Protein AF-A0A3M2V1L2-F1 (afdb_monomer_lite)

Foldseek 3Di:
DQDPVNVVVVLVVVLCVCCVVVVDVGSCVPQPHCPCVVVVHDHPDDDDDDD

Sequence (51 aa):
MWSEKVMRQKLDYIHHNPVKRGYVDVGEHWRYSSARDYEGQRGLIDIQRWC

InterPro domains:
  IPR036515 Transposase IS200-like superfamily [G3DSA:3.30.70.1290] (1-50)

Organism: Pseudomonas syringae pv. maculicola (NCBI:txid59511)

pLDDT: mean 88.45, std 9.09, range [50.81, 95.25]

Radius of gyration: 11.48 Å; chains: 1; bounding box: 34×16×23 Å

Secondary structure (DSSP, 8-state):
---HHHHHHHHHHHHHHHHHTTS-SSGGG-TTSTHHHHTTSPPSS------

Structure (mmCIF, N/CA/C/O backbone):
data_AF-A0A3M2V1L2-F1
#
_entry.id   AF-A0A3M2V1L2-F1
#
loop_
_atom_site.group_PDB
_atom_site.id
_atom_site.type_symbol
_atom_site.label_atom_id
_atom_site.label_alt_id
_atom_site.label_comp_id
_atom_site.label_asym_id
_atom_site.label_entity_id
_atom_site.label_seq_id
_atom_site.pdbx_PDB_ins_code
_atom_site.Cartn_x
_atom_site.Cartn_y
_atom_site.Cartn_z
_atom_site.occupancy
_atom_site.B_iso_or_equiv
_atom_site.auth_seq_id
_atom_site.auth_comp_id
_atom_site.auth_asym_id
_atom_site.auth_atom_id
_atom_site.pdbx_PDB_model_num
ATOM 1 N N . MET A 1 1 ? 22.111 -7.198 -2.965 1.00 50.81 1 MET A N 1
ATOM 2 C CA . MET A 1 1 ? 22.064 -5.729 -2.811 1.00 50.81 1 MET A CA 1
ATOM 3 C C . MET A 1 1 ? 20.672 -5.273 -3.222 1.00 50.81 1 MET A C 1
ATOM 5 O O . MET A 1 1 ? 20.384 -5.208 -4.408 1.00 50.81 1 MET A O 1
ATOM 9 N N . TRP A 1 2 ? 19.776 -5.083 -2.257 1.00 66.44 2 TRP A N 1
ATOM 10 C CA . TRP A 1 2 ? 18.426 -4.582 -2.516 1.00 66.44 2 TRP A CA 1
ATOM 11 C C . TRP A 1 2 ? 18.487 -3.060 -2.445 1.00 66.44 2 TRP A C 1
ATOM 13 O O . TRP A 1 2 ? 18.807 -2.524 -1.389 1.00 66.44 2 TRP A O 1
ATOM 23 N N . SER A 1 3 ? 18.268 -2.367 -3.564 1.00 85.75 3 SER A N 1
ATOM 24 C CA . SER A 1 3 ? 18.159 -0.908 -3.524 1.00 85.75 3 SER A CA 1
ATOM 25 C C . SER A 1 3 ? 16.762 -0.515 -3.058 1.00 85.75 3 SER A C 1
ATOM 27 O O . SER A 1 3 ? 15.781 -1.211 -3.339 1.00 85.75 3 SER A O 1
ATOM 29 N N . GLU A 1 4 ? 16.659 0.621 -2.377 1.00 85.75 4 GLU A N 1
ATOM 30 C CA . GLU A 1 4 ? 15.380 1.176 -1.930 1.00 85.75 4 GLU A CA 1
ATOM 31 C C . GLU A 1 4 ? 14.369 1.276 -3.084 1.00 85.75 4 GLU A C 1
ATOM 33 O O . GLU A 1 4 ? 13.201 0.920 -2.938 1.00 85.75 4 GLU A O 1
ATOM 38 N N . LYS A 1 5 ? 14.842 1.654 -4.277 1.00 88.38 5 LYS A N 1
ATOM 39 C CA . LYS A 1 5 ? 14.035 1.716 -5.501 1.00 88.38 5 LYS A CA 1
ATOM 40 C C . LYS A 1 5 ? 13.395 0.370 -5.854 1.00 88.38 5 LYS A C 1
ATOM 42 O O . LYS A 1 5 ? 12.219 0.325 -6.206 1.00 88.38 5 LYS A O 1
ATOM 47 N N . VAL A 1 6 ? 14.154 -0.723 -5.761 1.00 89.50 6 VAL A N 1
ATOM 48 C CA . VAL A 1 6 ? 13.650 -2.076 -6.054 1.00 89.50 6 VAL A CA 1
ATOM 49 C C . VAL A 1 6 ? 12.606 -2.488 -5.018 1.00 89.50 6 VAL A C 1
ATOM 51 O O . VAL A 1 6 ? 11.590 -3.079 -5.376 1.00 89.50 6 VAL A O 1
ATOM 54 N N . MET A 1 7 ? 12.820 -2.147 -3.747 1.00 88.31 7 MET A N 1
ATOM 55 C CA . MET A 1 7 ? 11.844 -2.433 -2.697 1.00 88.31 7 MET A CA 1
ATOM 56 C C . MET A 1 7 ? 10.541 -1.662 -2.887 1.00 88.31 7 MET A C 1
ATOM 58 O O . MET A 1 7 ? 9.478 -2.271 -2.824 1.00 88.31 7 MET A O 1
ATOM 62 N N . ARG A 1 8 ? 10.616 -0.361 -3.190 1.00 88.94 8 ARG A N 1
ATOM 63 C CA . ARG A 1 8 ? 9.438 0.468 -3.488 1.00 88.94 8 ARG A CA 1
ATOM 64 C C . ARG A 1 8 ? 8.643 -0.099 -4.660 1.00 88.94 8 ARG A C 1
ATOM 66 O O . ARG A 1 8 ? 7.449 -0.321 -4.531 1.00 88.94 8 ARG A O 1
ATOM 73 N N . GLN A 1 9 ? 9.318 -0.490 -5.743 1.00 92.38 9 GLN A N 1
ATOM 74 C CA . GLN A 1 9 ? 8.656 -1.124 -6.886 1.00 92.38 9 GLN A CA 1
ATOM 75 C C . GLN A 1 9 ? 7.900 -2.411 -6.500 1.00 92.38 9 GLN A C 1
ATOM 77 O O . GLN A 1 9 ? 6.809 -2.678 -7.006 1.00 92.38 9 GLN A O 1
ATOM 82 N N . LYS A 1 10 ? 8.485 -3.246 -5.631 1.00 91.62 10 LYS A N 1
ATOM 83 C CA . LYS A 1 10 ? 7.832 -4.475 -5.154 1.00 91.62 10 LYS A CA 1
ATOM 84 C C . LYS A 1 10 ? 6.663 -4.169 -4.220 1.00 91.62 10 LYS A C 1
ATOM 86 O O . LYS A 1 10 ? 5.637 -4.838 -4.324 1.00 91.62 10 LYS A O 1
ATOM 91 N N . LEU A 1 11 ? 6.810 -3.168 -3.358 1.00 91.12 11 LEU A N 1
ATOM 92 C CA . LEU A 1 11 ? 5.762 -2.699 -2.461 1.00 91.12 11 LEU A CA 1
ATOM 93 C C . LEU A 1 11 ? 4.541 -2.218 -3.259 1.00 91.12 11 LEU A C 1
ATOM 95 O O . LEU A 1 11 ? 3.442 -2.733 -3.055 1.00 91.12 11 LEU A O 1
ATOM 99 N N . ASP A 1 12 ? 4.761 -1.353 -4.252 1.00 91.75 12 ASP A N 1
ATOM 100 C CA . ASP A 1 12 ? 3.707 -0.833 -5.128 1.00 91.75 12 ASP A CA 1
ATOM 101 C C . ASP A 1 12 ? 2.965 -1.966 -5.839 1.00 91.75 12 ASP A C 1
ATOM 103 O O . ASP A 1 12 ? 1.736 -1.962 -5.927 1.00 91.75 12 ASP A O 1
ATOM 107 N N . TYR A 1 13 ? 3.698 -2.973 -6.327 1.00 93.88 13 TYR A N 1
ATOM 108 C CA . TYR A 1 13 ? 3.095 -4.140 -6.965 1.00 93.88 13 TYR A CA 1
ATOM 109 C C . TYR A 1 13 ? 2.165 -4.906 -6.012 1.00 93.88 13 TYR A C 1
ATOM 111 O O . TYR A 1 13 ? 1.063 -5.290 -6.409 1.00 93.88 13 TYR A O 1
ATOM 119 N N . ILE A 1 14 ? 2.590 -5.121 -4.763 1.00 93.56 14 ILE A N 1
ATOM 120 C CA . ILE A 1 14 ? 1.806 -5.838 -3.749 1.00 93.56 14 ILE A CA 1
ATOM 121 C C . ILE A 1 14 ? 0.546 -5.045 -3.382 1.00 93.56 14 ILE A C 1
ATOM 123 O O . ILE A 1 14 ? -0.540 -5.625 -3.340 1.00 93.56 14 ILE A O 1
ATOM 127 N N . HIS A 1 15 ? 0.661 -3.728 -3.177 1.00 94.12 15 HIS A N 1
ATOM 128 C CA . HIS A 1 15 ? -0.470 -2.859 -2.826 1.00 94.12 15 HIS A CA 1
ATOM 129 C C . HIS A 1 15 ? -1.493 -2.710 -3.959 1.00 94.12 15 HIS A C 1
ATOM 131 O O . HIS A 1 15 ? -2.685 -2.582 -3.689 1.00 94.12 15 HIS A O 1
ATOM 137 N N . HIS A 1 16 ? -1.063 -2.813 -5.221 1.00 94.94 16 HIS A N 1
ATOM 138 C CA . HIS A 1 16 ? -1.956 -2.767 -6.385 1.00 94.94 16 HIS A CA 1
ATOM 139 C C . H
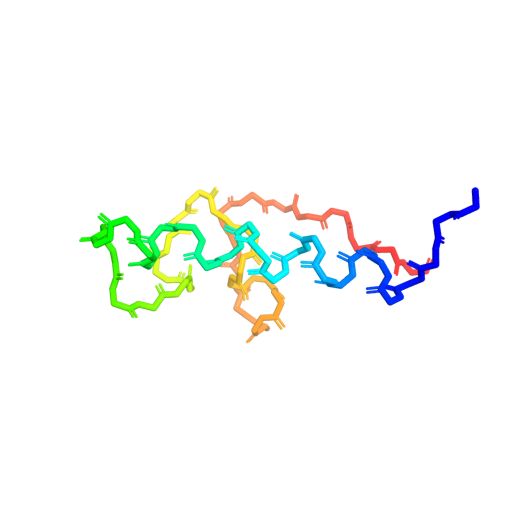IS A 1 16 ? -2.571 -4.117 -6.772 1.00 94.94 16 HIS A C 1
ATOM 141 O O . HIS A 1 16 ? -3.523 -4.149 -7.552 1.00 94.94 16 HIS A O 1
ATOM 147 N N . ASN A 1 17 ? -2.060 -5.243 -6.269 1.00 95.00 17 ASN A N 1
ATOM 148 C CA . ASN A 1 17 ? -2.612 -6.563 -6.578 1.00 95.00 17 ASN A CA 1
ATOM 149 C C . ASN A 1 17 ? -4.126 -6.699 -6.284 1.00 95.00 17 ASN A C 1
ATOM 151 O O . ASN A 1 17 ? -4.840 -7.181 -7.165 1.00 95.00 17 ASN A O 1
ATOM 155 N N . PRO A 1 18 ? -4.658 -6.269 -5.120 1.00 94.31 18 PRO A N 1
ATOM 156 C CA . PRO A 1 18 ? -6.092 -6.385 -4.849 1.00 94.31 18 PRO A CA 1
ATOM 157 C C . PRO A 1 18 ? -6.948 -5.485 -5.759 1.00 94.31 18 PRO A C 1
ATOM 159 O O . PRO A 1 18 ? -8.061 -5.877 -6.108 1.00 94.31 18 PRO A O 1
ATOM 162 N N . VAL A 1 19 ? -6.404 -4.354 -6.228 1.00 95.25 19 VAL A N 1
ATOM 163 C CA . VAL A 1 19 ? -7.060 -3.469 -7.210 1.00 95.25 19 VAL A CA 1
ATOM 164 C C . VAL A 1 19 ? -7.098 -4.120 -8.590 1.00 95.25 19 VAL A C 1
ATOM 166 O O . VAL A 1 19 ? -8.154 -4.245 -9.198 1.00 95.25 19 VAL A O 1
ATOM 169 N N . LYS A 1 20 ? -5.959 -4.632 -9.073 1.00 95.06 20 LYS A N 1
ATOM 170 C CA . LYS A 1 20 ? -5.875 -5.324 -10.373 1.00 95.06 20 LYS A CA 1
ATOM 171 C C . LYS A 1 20 ? -6.753 -6.571 -10.445 1.00 95.06 20 LYS A C 1
ATOM 173 O O . LYS A 1 20 ? -7.163 -6.972 -11.529 1.00 95.06 20 LYS A O 1
ATOM 178 N N . ARG A 1 21 ? -7.007 -7.204 -9.299 1.00 95.00 21 ARG A N 1
ATOM 179 C CA . ARG A 1 21 ? -7.912 -8.352 -9.170 1.00 95.00 21 ARG A CA 1
ATOM 180 C C . ARG A 1 21 ? -9.388 -7.955 -9.068 1.00 95.00 21 ARG A C 1
ATOM 182 O O . ARG A 1 21 ? -10.225 -8.846 -9.130 1.00 95.00 21 ARG A O 1
ATOM 189 N N . GLY A 1 22 ? -9.698 -6.665 -8.925 1.00 94.38 22 GLY A N 1
ATOM 190 C CA . GLY A 1 22 ? -11.063 -6.153 -8.799 1.00 94.38 22 GLY A CA 1
ATOM 191 C C . GLY A 1 22 ? -11.702 -6.407 -7.434 1.00 94.38 22 GLY A C 1
ATOM 192 O O . GLY A 1 22 ? -12.922 -6.388 -7.329 1.00 94.38 22 GLY A O 1
ATOM 193 N N . TYR A 1 23 ? -10.911 -6.682 -6.390 1.00 93.94 23 TYR A N 1
ATOM 194 C CA . TYR A 1 23 ? -11.463 -6.897 -5.050 1.00 93.94 23 TYR A CA 1
ATOM 195 C C . TYR A 1 23 ? -11.769 -5.592 -4.313 1.00 93.94 23 TYR A C 1
ATOM 197 O O . TYR A 1 23 ? -12.633 -5.569 -3.440 1.00 93.94 23 TYR A O 1
ATOM 205 N N . VAL A 1 24 ? -11.026 -4.530 -4.624 1.00 94.44 24 VAL A N 1
ATOM 206 C CA . VAL A 1 24 ? -11.163 -3.197 -4.027 1.00 94.44 24 VAL A CA 1
ATOM 207 C C . VAL A 1 24 ? -10.872 -2.134 -5.077 1.00 94.44 24 VAL A C 1
ATOM 209 O O . VAL A 1 24 ? -10.049 -2.358 -5.964 1.00 94.44 24 VAL A O 1
ATOM 212 N N . ASP A 1 25 ? -11.486 -0.962 -4.935 1.00 92.75 25 ASP A N 1
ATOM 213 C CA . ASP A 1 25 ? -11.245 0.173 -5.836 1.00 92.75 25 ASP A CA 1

=====

_Task_: Pictures are to be left out. Write out only the lines above starting at the one with "ATOM 121 C C" and ending at the one with "ATOM 156 C CA", both lines included, exactly.

_Answer_:
ATOM 121 C C . ILE A 1 14 ? 0.546 -5.045 -3.382 1.00 93.56 14 ILE A C 1
ATOM 123 O O . ILE A 1 14 ? -0.540 -5.625 -3.340 1.00 93.56 14 ILE A O 1
ATOM 127 N N . HIS A 1 15 ? 0.661 -3.728 -3.177 1.00 94.12 15 HIS A N 1
ATOM 128 C CA . HIS A 1 15 ? -0.470 -2.859 -2.826 1.00 94.12 15 HIS A CA 1
ATOM 129 C C . HIS A 1 15 ? -1.493 -2.710 -3.959 1.00 94.12 15 HIS A C 1
ATOM 131 O O . HIS A 1 15 ? -2.685 -2.582 -3.689 1.00 94.12 15 HIS A O 1
ATOM 137 N N . HIS A 1 16 ? -1.063 -2.813 -5.221 1.00 94.94 16 HIS A N 1
ATOM 138 C CA . HIS A 1 16 ? -1.956 -2.767 -6.385 1.00 94.94 16 HIS A CA 1
ATOM 139 C C . H
IS A 1 16 ? -2.571 -4.117 -6.772 1.00 94.94 16 HIS A C 1
ATOM 141 O O . HIS A 1 16 ? -3.523 -4.149 -7.552 1.00 94.94 16 HIS A O 1
ATOM 147 N N . ASN A 1 17 ? -2.060 -5.243 -6.269 1.00 95.00 17 ASN A N 1
ATOM 148 C CA . ASN A 1 17 ? -2.612 -6.563 -6.578 1.00 95.00 17 ASN A CA 1
ATOM 149 C C . ASN A 1 17 ? -4.126 -6.699 -6.284 1.00 95.00 17 ASN A C 1
ATOM 151 O O . ASN A 1 17 ? -4.840 -7.181 -7.165 1.00 95.00 17 ASN A O 1
ATOM 155 N N . PRO A 1 18 ? -4.658 -6.269 -5.120 1.00 94.31 18 PRO A N 1
ATOM 156 C CA . PRO A 1 18 ? -6.092 -6.385 -4.849 1.00 94.31 18 PRO A CA 1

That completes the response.